Mettez dans un hôtel de luxe : Du personnel sous et mal traité, un congrès d’écrivains de polars, un opposant africain combattant le néocolonialisme, un tueur à gage qui doit le descendre mais n’a pas encore identifié sa cible, un détective ancien membre des services secrets persuadé qu’il y a un complot d’écologistes à l’échelle mondiale, quelques syndicalistes tentant d’organiser les travailleurs exploités, et pour finir, l’assemblée générale annuelle du grand groupe qui possède l’hôtel. Ajoutez à cela qu’une partie de l’hôtel, condamnée, est utilisée comme centre de détention pour des sans papiers en attente d’expulsion. Agitez, et attendez que ça pète. Puis consommez chaud, très chaud.

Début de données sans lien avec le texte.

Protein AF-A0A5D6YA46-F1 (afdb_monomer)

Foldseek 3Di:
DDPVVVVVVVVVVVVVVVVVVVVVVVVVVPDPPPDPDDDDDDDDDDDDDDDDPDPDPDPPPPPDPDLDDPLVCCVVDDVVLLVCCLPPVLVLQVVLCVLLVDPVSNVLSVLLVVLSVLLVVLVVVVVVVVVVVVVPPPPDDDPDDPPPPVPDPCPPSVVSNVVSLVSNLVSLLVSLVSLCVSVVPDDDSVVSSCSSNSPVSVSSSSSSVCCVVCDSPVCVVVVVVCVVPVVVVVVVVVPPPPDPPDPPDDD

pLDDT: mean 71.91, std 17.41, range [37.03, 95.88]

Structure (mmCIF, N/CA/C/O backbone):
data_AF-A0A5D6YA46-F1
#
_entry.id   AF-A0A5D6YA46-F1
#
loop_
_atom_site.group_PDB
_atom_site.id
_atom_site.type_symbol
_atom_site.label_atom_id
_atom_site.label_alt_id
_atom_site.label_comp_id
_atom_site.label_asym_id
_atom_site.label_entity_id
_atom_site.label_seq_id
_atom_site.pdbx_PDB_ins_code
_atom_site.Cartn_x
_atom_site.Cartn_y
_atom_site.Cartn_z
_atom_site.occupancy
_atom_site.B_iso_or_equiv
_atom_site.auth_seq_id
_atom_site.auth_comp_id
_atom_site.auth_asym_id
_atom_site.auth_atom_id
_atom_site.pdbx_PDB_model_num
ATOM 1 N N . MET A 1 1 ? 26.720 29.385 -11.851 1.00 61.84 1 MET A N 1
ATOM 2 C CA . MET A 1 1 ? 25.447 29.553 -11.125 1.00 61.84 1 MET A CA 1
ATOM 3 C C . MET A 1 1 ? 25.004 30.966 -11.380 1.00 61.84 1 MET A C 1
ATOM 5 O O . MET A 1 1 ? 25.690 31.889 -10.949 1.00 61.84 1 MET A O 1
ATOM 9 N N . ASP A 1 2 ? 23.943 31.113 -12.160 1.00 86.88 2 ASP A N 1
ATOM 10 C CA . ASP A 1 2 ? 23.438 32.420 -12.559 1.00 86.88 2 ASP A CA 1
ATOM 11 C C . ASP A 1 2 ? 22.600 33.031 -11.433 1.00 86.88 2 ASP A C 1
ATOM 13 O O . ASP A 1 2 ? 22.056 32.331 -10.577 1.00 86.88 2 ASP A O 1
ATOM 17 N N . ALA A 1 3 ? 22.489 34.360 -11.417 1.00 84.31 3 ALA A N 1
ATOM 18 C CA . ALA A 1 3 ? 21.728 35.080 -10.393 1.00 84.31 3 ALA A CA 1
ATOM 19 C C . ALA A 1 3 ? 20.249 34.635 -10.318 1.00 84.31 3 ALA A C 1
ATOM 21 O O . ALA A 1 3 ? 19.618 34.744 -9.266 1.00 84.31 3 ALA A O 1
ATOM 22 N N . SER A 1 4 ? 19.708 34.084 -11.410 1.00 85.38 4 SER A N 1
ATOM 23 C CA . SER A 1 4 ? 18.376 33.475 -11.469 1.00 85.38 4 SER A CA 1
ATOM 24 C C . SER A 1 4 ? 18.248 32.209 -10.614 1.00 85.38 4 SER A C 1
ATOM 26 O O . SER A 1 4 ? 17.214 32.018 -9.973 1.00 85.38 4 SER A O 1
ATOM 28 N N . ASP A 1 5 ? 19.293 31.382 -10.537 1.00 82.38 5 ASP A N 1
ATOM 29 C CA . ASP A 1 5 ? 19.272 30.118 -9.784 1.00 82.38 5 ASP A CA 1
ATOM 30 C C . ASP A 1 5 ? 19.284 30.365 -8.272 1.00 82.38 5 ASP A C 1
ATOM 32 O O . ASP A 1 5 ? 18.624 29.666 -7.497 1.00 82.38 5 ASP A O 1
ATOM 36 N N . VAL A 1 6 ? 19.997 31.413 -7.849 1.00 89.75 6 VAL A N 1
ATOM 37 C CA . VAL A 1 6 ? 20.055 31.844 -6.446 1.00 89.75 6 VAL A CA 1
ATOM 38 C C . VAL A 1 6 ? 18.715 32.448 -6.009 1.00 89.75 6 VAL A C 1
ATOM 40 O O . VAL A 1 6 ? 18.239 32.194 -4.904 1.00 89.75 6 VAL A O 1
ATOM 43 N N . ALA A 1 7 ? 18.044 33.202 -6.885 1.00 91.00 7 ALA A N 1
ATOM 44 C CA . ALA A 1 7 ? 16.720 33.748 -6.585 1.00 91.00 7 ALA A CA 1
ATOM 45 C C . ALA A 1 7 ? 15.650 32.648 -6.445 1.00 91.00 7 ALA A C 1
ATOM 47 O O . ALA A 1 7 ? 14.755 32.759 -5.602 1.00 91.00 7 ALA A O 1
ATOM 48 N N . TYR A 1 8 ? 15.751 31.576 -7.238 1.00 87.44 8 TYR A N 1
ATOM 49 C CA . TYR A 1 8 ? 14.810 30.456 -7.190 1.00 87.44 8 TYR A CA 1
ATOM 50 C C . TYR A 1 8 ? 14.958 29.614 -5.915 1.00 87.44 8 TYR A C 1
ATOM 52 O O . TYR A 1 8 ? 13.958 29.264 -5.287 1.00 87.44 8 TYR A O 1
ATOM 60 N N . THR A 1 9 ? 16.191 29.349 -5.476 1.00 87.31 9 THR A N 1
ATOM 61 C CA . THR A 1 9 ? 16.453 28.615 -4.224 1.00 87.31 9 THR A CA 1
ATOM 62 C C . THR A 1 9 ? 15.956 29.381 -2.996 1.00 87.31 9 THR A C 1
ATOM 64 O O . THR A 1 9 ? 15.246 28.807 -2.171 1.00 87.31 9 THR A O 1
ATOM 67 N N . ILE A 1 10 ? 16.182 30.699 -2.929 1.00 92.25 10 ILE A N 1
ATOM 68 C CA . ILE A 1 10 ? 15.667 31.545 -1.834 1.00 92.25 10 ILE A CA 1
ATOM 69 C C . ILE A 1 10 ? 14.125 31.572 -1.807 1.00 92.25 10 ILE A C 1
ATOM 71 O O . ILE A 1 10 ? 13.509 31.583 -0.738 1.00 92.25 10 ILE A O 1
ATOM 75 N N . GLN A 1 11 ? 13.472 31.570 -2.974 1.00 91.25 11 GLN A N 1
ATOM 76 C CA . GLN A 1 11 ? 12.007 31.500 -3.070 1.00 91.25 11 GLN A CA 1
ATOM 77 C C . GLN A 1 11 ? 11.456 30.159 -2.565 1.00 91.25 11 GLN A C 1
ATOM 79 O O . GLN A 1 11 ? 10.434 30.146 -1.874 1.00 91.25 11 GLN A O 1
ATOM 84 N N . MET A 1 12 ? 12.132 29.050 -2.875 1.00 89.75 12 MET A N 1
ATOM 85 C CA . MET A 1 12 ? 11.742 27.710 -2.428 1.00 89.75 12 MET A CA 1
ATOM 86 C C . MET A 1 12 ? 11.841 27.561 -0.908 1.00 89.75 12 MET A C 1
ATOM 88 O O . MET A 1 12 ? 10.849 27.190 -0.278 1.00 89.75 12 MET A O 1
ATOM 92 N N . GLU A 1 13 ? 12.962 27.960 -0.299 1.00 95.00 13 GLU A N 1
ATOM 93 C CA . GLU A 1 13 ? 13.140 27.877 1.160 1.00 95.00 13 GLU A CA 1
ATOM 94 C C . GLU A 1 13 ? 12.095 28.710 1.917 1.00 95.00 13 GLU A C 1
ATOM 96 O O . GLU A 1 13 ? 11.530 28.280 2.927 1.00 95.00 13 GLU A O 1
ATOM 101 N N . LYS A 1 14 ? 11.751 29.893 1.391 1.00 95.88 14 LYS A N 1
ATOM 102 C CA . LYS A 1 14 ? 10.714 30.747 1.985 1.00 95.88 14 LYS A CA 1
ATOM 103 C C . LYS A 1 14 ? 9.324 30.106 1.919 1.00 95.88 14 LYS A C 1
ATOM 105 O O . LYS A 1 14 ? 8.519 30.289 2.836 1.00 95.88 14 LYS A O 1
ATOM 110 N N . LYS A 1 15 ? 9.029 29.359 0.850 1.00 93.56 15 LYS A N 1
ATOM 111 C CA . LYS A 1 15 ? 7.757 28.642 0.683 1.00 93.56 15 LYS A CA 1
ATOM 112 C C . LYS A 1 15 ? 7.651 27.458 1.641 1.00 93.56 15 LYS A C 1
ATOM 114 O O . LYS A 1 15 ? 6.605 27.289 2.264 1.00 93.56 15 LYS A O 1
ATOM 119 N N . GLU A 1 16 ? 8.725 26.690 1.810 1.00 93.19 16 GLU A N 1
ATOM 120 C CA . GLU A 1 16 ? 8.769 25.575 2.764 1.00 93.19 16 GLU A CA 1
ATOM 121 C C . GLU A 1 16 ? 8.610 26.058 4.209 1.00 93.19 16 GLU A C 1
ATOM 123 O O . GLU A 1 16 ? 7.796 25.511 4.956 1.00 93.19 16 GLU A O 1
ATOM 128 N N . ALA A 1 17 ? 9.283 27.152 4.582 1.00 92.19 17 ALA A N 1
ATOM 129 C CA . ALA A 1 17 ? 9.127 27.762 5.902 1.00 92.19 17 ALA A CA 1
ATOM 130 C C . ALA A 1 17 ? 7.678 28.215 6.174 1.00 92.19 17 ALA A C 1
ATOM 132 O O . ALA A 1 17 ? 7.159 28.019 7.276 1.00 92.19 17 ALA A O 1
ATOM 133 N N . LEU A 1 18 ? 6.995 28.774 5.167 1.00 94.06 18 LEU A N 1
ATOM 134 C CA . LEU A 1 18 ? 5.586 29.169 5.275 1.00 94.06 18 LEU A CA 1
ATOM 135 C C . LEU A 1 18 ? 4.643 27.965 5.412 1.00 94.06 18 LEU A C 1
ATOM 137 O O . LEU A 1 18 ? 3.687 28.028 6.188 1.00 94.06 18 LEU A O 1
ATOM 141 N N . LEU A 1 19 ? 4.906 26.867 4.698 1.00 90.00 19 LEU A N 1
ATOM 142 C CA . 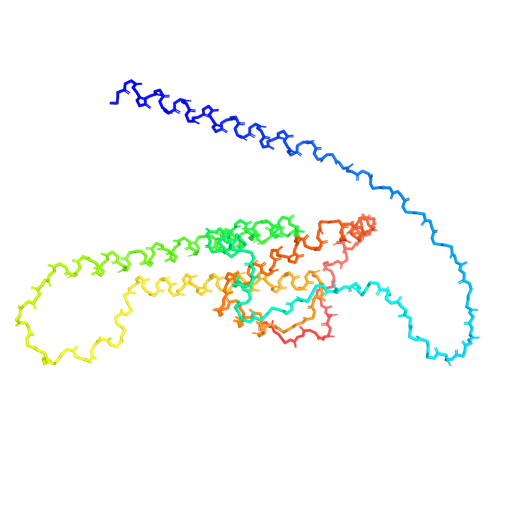LEU A 1 19 ? 4.107 25.642 4.798 1.00 90.00 19 LEU A CA 1
ATOM 143 C C . LEU A 1 19 ? 4.279 24.962 6.164 1.00 90.00 19 LEU A C 1
ATOM 145 O O . LEU A 1 19 ? 3.290 24.532 6.764 1.00 90.00 19 LEU A O 1
ATOM 149 N N . LEU A 1 20 ? 5.503 24.936 6.699 1.00 87.94 20 LEU A N 1
ATOM 150 C CA . LEU A 1 20 ? 5.788 24.396 8.031 1.00 87.94 20 LEU A CA 1
ATOM 151 C C . LEU A 1 20 ? 5.123 25.219 9.147 1.00 87.94 20 LEU A C 1
ATOM 153 O O . LEU A 1 20 ? 4.546 24.644 10.075 1.00 87.94 20 LEU A O 1
ATOM 157 N N . ASP A 1 21 ? 5.131 26.554 9.054 1.00 89.38 21 ASP A N 1
ATOM 158 C CA . ASP A 1 21 ? 4.449 27.418 10.030 1.00 89.38 21 ASP A CA 1
ATOM 159 C C . ASP A 1 21 ? 2.916 27.281 9.956 1.00 89.38 21 ASP A C 1
ATOM 161 O O . ASP A 1 21 ? 2.238 27.198 10.987 1.00 89.38 21 ASP A O 1
ATOM 165 N N . ALA A 1 22 ? 2.357 27.164 8.746 1.00 84.12 22 ALA A N 1
ATOM 166 C CA . ALA A 1 22 ? 0.929 26.916 8.550 1.00 84.12 22 ALA A CA 1
ATOM 167 C C . ALA A 1 22 ? 0.485 25.564 9.144 1.00 84.12 22 ALA A C 1
ATOM 169 O O . ALA A 1 22 ? -0.555 25.492 9.809 1.00 84.12 22 ALA A O 1
ATOM 170 N N . GLY A 1 23 ? 1.294 24.510 8.977 1.00 78.00 23 GLY A N 1
ATOM 171 C CA . GLY A 1 23 ? 1.062 23.203 9.599 1.00 78.00 23 GLY A CA 1
ATOM 172 C C . GLY A 1 23 ? 1.095 23.268 11.130 1.00 78.00 23 GLY A C 1
ATOM 173 O O . GLY A 1 23 ? 0.183 22.77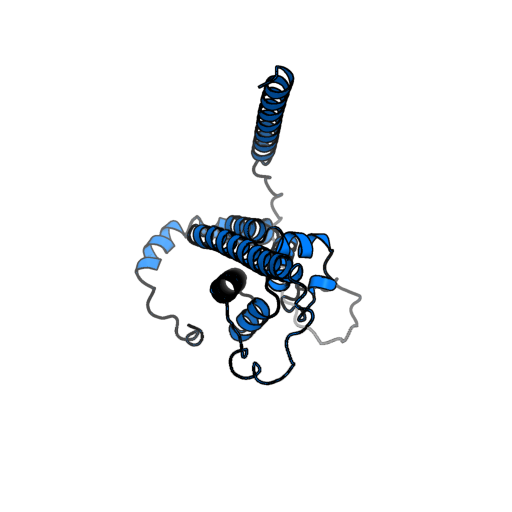5 11.800 1.00 78.00 23 GLY A O 1
ATOM 174 N N . ARG A 1 24 ? 2.087 23.968 11.700 1.00 83.38 24 ARG A N 1
ATOM 175 C CA . ARG A 1 24 ? 2.229 24.142 13.156 1.00 83.38 24 ARG A CA 1
ATOM 176 C C . ARG A 1 24 ? 1.057 24.916 13.775 1.00 83.38 24 ARG A C 1
ATOM 178 O O . ARG A 1 24 ? 0.629 24.586 14.883 1.00 83.38 24 ARG A O 1
ATOM 185 N N . LYS A 1 25 ? 0.506 25.912 13.072 1.00 76.12 25 LYS A N 1
ATOM 186 C CA . LYS A 1 25 ? -0.678 26.670 13.521 1.00 76.12 25 LYS A CA 1
ATOM 187 C C . LYS A 1 25 ? -1.955 25.824 13.528 1.00 76.12 25 LYS A C 1
ATOM 189 O O . LYS A 1 25 ? -2.722 25.932 14.483 1.00 76.12 25 LYS A O 1
ATOM 194 N N . ARG A 1 26 ? -2.153 24.930 12.548 1.00 72.38 26 ARG A N 1
ATOM 195 C CA . ARG A 1 26 ? -3.276 23.965 12.554 1.00 72.38 26 ARG A CA 1
ATOM 196 C C . ARG A 1 26 ? -3.189 22.963 13.701 1.00 72.38 26 ARG A C 1
ATOM 198 O O . ARG A 1 26 ? -4.204 22.683 14.330 1.00 72.38 26 ARG A O 1
ATOM 205 N N . ALA A 1 27 ? -1.990 22.472 14.009 1.00 61.44 27 ALA A N 1
ATOM 206 C CA . ALA A 1 27 ? -1.799 21.523 15.105 1.00 61.44 27 ALA A CA 1
ATOM 207 C C . ALA A 1 27 ? -2.137 22.129 16.483 1.00 61.44 27 ALA A C 1
ATOM 209 O O . ALA A 1 27 ? -2.634 21.427 17.356 1.00 61.44 27 ALA A O 1
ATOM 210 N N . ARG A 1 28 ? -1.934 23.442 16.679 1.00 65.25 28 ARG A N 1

Le format suite noire (une centaine de pages) est ici parfaitement exploité par Laurence Biberfeld, qui, en peu de pages, arrive à planter autant de personnages extravagants, croquer un auteur de polar alcolo (non ? si !) et haut en couleurs, dézinguer un tueur à gages ridicule et un détective d’hôtel abruti, dénoncer l’exploitation de l’Afrique par les grands groupes industriels, et des africains par des négriers bien implantés en France, démonter en trois phrases la rhétorique puante des actionnaires, décrire en deux chapitres l’humanité d’un groupe de femmes en grève …
Non contente de réaliser cet exploit sans jamais donner la sensation de trop charger la barque, elle nous fait même le plaisir de tout faire péter ! Le pied. Il fallait le faire, elle l’a fait. Merci Laurence.
Laurence Biberfeld / Un chouette petit blot , suite noire (2008).